Spectroscopic insights into U(IV) speciation in aqueous solution


Spectroscopic insights into U(IV) speciation in aqueous solution

Lehmann, S.; Steudtner, R.; Gerber, U.; Zimmermann, T.; Brendler, V.

This work is focused on uranium as the major component of the nuclear fuel cycle. It is important to predict its environmental behavior for, e.g., the safety assessment of a future repository or the remediation of the various legacies of uranium mining and milling.

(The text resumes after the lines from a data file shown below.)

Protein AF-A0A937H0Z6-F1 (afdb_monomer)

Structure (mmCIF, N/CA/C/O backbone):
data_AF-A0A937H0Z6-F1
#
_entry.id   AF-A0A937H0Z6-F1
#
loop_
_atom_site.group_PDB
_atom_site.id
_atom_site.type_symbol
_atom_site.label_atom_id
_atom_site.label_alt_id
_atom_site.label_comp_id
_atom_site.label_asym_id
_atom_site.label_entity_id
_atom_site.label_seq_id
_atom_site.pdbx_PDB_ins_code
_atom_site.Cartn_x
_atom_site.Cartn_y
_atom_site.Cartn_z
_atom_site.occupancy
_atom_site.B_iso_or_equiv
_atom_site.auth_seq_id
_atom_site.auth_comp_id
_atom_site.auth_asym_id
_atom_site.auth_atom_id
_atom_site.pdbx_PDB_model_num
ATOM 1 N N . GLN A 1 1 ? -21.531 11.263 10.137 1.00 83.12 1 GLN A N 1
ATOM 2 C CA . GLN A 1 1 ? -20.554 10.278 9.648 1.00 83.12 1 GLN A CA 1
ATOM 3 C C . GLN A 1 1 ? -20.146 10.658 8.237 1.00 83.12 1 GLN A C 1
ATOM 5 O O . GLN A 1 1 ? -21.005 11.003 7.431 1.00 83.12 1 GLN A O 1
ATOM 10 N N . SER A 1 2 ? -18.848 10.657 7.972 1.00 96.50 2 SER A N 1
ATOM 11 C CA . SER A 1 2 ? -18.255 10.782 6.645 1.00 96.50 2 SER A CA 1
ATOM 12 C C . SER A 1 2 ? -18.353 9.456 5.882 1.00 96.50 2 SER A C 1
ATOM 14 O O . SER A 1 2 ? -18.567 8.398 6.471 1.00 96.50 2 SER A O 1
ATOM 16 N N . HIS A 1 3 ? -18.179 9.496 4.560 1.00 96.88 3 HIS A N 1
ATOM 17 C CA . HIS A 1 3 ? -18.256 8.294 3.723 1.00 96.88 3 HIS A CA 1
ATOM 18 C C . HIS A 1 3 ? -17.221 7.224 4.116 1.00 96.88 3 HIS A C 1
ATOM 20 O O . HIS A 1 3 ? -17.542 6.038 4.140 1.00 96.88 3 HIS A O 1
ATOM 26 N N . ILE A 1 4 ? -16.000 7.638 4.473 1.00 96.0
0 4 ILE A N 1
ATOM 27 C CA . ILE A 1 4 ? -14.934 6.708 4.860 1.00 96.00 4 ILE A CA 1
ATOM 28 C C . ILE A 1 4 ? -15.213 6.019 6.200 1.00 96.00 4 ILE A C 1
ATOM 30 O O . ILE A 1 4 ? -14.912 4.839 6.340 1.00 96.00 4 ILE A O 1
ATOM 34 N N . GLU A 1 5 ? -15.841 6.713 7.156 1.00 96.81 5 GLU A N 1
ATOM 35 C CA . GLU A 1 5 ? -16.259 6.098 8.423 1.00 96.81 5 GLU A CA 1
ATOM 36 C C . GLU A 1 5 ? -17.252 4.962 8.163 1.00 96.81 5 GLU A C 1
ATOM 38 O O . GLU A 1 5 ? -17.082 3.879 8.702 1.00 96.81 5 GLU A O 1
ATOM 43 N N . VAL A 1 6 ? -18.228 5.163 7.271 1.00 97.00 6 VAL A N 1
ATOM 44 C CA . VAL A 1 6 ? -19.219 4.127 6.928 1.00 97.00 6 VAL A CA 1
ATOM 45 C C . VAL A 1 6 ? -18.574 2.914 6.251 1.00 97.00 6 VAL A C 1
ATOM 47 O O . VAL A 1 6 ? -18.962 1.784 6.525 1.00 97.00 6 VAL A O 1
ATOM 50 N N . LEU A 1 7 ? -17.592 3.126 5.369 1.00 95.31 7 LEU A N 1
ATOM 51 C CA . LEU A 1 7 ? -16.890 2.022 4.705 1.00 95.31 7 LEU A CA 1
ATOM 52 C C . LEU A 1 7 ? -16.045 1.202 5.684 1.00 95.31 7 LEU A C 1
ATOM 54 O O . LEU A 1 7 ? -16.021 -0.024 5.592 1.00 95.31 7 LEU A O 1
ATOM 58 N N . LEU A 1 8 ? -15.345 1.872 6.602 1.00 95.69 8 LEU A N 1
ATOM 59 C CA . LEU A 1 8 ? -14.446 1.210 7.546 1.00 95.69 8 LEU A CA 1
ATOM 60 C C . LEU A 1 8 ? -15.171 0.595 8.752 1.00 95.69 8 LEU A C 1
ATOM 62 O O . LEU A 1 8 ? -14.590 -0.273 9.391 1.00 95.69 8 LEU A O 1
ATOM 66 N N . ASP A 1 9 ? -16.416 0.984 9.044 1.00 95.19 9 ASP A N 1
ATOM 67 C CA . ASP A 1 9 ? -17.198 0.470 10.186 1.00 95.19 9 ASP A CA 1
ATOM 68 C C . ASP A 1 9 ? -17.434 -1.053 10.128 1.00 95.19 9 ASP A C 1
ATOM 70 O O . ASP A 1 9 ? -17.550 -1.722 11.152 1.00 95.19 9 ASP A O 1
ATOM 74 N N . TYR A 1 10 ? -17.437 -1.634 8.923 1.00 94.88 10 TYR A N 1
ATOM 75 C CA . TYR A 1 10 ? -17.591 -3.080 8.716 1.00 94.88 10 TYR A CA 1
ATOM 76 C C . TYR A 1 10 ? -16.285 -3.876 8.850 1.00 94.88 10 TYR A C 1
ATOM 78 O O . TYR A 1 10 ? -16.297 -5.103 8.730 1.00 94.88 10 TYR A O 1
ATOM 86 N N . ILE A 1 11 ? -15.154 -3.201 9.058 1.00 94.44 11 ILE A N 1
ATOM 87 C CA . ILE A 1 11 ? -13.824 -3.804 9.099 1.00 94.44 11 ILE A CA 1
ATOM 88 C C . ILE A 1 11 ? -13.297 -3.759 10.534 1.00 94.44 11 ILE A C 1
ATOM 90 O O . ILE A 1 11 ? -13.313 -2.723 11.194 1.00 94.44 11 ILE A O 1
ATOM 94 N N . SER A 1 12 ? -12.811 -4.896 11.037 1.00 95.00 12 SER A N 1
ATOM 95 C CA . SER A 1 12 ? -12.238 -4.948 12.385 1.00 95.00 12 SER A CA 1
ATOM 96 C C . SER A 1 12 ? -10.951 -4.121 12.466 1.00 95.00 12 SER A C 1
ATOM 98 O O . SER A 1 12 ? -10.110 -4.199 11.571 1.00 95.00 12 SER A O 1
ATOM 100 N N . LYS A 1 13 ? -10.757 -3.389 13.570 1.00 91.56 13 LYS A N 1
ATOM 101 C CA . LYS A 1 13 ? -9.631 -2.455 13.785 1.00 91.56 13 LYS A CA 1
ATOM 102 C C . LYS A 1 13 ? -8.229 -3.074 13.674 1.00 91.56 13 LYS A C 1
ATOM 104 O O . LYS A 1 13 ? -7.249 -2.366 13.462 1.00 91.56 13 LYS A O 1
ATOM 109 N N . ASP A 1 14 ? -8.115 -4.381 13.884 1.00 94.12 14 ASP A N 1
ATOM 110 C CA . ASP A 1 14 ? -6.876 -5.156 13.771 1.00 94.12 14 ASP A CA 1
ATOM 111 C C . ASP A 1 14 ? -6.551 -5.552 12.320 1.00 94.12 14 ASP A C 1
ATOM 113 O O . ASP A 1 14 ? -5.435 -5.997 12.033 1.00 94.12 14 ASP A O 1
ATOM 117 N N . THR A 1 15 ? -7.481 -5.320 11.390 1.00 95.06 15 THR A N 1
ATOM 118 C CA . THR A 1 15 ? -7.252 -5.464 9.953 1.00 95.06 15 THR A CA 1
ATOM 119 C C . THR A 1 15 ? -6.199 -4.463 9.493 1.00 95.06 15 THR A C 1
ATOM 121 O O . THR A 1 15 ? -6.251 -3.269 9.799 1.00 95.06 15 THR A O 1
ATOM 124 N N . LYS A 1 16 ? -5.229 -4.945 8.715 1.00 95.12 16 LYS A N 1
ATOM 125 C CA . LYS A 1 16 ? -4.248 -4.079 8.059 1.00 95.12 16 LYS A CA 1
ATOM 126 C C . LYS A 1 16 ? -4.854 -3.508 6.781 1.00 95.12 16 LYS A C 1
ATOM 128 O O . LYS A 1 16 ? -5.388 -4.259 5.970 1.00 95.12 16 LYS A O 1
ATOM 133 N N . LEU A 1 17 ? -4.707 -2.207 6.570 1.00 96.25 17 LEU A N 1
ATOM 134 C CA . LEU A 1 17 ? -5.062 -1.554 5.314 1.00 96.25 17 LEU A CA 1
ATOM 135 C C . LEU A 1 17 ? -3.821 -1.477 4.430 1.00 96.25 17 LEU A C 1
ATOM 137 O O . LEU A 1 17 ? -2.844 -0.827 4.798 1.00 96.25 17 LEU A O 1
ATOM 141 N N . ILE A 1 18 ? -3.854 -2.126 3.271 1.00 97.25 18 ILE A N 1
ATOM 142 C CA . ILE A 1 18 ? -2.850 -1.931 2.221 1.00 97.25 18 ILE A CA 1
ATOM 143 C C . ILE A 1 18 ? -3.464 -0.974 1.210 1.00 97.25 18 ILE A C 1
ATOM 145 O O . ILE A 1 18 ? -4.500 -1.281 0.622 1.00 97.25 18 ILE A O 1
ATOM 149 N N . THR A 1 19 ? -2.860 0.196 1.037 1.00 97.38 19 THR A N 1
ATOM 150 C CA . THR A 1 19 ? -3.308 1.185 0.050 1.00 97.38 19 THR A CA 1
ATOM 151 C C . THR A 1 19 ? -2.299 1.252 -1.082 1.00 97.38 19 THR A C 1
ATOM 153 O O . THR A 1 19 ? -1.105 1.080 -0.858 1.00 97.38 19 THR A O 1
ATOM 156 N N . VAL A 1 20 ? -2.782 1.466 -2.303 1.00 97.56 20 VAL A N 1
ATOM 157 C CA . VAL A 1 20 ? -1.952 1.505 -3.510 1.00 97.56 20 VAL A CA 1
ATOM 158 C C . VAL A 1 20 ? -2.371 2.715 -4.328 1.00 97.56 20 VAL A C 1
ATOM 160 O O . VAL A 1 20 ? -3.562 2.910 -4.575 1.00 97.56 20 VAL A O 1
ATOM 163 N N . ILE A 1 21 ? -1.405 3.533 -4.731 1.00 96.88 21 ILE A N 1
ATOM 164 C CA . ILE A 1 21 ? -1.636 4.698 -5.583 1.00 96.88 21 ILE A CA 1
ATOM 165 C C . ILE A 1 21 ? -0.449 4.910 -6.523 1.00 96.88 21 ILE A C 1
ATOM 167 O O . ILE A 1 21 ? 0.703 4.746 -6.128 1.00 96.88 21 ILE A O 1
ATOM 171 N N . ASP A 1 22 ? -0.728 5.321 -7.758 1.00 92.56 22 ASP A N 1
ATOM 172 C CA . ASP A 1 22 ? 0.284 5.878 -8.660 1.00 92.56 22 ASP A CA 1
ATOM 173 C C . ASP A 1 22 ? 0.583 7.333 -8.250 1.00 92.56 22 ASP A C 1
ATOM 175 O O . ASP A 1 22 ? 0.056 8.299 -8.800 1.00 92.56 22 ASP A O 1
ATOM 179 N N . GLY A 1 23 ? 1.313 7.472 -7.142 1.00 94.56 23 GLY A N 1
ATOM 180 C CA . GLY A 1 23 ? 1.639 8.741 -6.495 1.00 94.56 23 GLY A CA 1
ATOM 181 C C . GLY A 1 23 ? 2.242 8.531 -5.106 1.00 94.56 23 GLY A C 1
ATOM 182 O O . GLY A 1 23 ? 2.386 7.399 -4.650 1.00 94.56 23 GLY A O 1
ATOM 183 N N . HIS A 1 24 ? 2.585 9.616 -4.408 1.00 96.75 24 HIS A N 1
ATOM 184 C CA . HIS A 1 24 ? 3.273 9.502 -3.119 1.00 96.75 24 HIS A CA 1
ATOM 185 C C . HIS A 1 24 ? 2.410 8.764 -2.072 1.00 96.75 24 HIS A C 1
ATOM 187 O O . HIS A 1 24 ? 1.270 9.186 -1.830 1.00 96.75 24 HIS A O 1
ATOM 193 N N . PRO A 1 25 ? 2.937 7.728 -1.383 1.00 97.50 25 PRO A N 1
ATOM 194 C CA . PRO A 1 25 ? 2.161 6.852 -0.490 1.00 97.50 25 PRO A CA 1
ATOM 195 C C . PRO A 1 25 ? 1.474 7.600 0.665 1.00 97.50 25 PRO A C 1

Typically, diluted to highly saline aquifer systems under reducing conditions with carbonates, silicates, phosphates, chlorides and sulfates as important complexing agents are to be considered. However, predictions for U(IV) speciation often suffer from a sparsely populated thermodynamic data base [1], often due to a missing spectroscopic evaluation of species stoichiometry and structure.
This work combines absorption and fluorescence spectroscopies to reveal the speciation of U(IV) in solution in concentrations down to 10⁻⁶ M uranium. The set-up for time-resolved laser-induced fluorescence was optimized to allow the determination of fluorescence decay times of U(IV) in perchloric as well as in chloric acid with 2.5 ± 0.4 ns at room temperature and 152 ± 8.3 ns at liquid nitrogen temperature. By decreasing the temperature we gained an improved fine structure with a band splitting of the main peak at 410 nm and a redshift could be observed.

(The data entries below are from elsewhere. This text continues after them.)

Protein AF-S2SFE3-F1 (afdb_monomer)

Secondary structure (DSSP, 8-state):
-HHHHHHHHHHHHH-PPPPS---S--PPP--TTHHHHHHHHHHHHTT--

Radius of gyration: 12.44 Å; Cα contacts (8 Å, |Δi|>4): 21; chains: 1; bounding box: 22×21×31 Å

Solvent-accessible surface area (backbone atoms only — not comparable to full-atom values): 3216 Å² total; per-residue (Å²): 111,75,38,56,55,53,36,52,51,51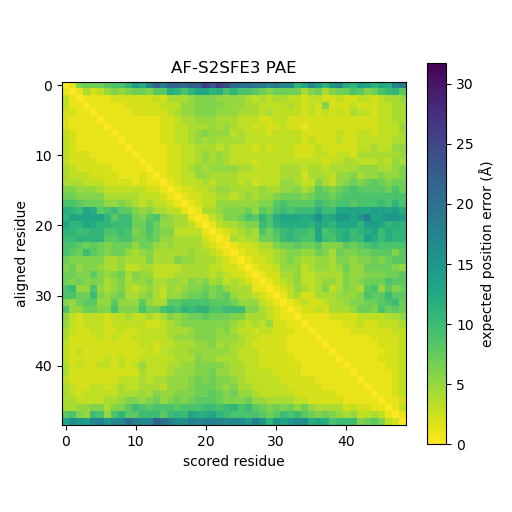,46,67,76,74,51,78,86,74,67,90,83,71,88,71,91,81,86,82,86,70,59,87,56,74,48,37,52,18,50,52,51,50,33,57,76,69,70,58,128

pLDDT: mean 87.16, std 5.81, range [62.38, 93.12]

Structure (mmCIF, N/CA/C/O backbone):
data_AF-S2SFE3-F1
#
_entry.id   AF-S2SFE3-F1
#
loop_
_atom_site.group_PDB
_atom_site.id
_atom_site.type_symbol
_atom_site.label_atom_id
_atom_site.label_alt_id
_atom_site.label_comp_id
_atom_site.label_asym_id
_atom_site.label_entity_id
_atom_site.label_seq_id
_atom_site.pdbx_PDB_ins_code
_atom_site.Cartn_x
_atom_site.Cartn_y
_atom_site.Cartn_z
_atom_s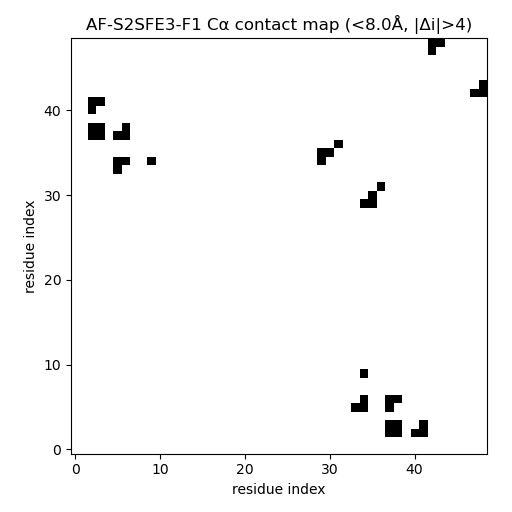ite.occupancy
_atom_site.B_iso_or_equiv
_atom_site.auth_seq_id
_atom_site.auth_comp_id
_atom_site.auth_asym_id
_atom_site.auth_atom_id
_atom_site.pdbx_PDB_model_num
ATOM 1 N N . SER A 1 1 ? -0.822 -7.140 12.882 1.00 65.19 1 SER A N 1
ATOM 2 C CA . SER A 1 1 ? -1.488 -5.825 12.989 1.00 65.19 1 SER A CA 1
ATOM 3 C C . SER A 1 1 ? -2.651 -5.816 12.008 1.00 65.19 1 SER A C 1
ATOM 5 O O . SER A 1 1 ? -2.458 -6.297 10.901 1.00 65.19 1 SER A O 1
ATOM 7 N N . THR A 1 2 ? -3.843 -5.347 12.388 1.00 85.94 2 THR A N 1
ATOM 8 C CA . THR A 1 2 ? -5.041 -5.339 11.514 1.00 85.94 2 THR A CA 1
ATOM 9 C C . THR A 1 2 ? -4.882 -4.425 10.295 1.00 85.94 2 THR A C 1
ATOM 11 O O . THR A 1 2 ? -5.435 -4.715 9.239 1.00 85.94 2 THR A O 1
ATOM 14 N N . ALA A 1 3 ? -4.078 -3.364 10.417 1.00 88.50 3 ALA A N 1
ATOM 15 C CA . ALA A 1 3 ? -3.762 -2.448 9.324 1.00 88.50 3 ALA A CA 1
ATOM 16 C C . ALA A 1 3 ? -2.960 -3.126 8.199 1.00 88.50 3 ALA A C 1
ATOM 18 O O . ALA A 1 3 ? -3.294 -2.960 7.031 1.00 88.50 3 ALA A O 1
ATOM 19 N N . VAL A 1 4 ? -1.952 -3.939 8.544 1.00 89.88 4 VAL A N 1
ATOM 20 C CA . VAL A 1 4 ? -1.146 -4.691 7.560 1.00 89.88 4 VAL A CA 1
ATOM 21 C C . VAL A 1 4 ? -2.037 -5.607 6.729 1.00 89.88 4 VAL A C 1
ATOM 23 O O . VAL A 1 4 ? -2.016 -5.520 5.510 1.00 89.88 4 VAL A O 1
ATOM 26 N N . THR A 1 5 ? -2.898 -6.391 7.381 1.00 91.06 5 THR A N 1
ATOM 27 C CA . THR A 1 5 ? -3.817 -7.303 6.686 1.00 91.06 5 THR A CA 1
ATOM 28 C C . THR A 1 5 ? -4.775 -6.565 5.751 1.00 91.06 5 THR A C 1
ATOM 30 O O . THR A 1 5 ? -4.975 -7.000 4.623 1.00 91.06 5 THR A O 1
ATOM 33 N N . ALA A 1 6 ? -5.341 -5.433 6.183 1.00 89.56 6 ALA A N 1
ATOM 34 C CA . ALA A 1 6 ? -6.232 -4.639 5.338 1.00 89.56 6 ALA A CA 1
ATOM 35 C C . ALA A 1 6 ? -5.511 -4.062 4.107 1.00 89.56 6 ALA A C 1
ATOM 37 O O . ALA A 1 6 ? -6.079 -4.019 3.018 1.00 89.56 6 ALA A O 1
ATOM 38 N N . TYR A 1 7 ? -4.259 -3.631 4.277 1.00 89.12 7 TYR A N 1
ATOM 39 C CA . TYR A 1 7 ? -3.448 -3.108 3.184 1.00 89.12 7 TYR A CA 1
ATOM 40 C C . TYR A 1 7 ? -3.019 -4.215 2.209 1.00 89.12 7 TYR A C 1
ATOM 42 O O . TYR A 1 7 ? -3.189 -4.060 1.005 1.00 89.12 7 TYR A O 1
ATOM 50 N N . GLU A 1 8 ? -2.536 -5.352 2.714 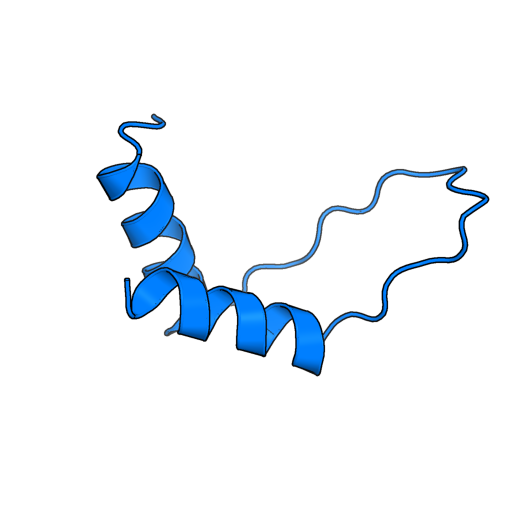1.00 90.81 8 GLU A N 1
ATOM 51 C CA . GLU A 1 8 ? -2.165 -6.520 1.900 1.00 90.81 8 GLU A CA 1
ATOM 52 C C . GLU A 1 8 ? -3.343 -7.042 1.078 1.00 90.81 8 GLU A C 1
ATOM 54 O O . GLU A 1 8 ? -3.191 -7.327 -0.107 1.00 90.81 8 GLU A O 1
ATOM 59 N N . GLN A 1 9 ? -4.528 -7.129 1.688 1.00 92.44 9 GLN A N 1
ATOM 60 C CA . GLN A 1 9 ? -5.724 -7.601 1.002 1.00 92.44 9 GLN A CA 1
ATOM 61 C C . GLN A 1 9 ? -6.103 -6.683 -0.164 1.00 92.44 9 GLN A C 1
ATOM 63 O O . GLN A 1 9 ? -6.338 -7.168 -1.264 1.00 92.44 9 GLN A O 1
ATOM 68 N N . TYR A 1 10 ? -6.066 -5.363 0.036 1.00 91.69 10 TYR A N 1
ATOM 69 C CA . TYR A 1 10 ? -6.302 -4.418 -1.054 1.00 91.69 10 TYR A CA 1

By evaluation of UV-vis based titration series (pH = 0 2, [U] = 10⁻⁴-10⁻⁵ M, [SO4] from 0 to 1.9·10⁻⁵ M) in the U(IV) sulfate system, complex formation constants for USO₄²⁺ and U(SO₄)₂(aq) could be derived, yielding 6.9 ± 0.3 and 11.8 ± 0.5, respectively, when extrapolated to infinite dilution. This log K values for the 1:1 complex is close to the NEA recommendation of 6.58 whereas our value for the 1:2 complex is about one order of magnitude higher than that selected in [1]. The NEA recommendations are exclusively based on liquid-liquid extraction experiments, with higher ionic strengths (up to 2 M) and U(IV) concentrations (up to 0.1 M) as applied in this work.
The potential of direct U(IV) spectroscopy for speciation analysis at environmentally relevant uranium concentrations was proven in this study. Eventually, all acquired information will increase confidence in respective U(IV) reactive transport modelling.
The authors gratefully acknowledge funding by the German Federal Ministry of Economic Affairs and Energy under the grant 02E11334B.
[1] R. Guillaumont et al. (2003). "Update on the chemical thermodynamics of uranium, neptunium, plutonium, americium and technetium., vol. 5 of Chemical Thermodynamics." Elsevier: 960 pp.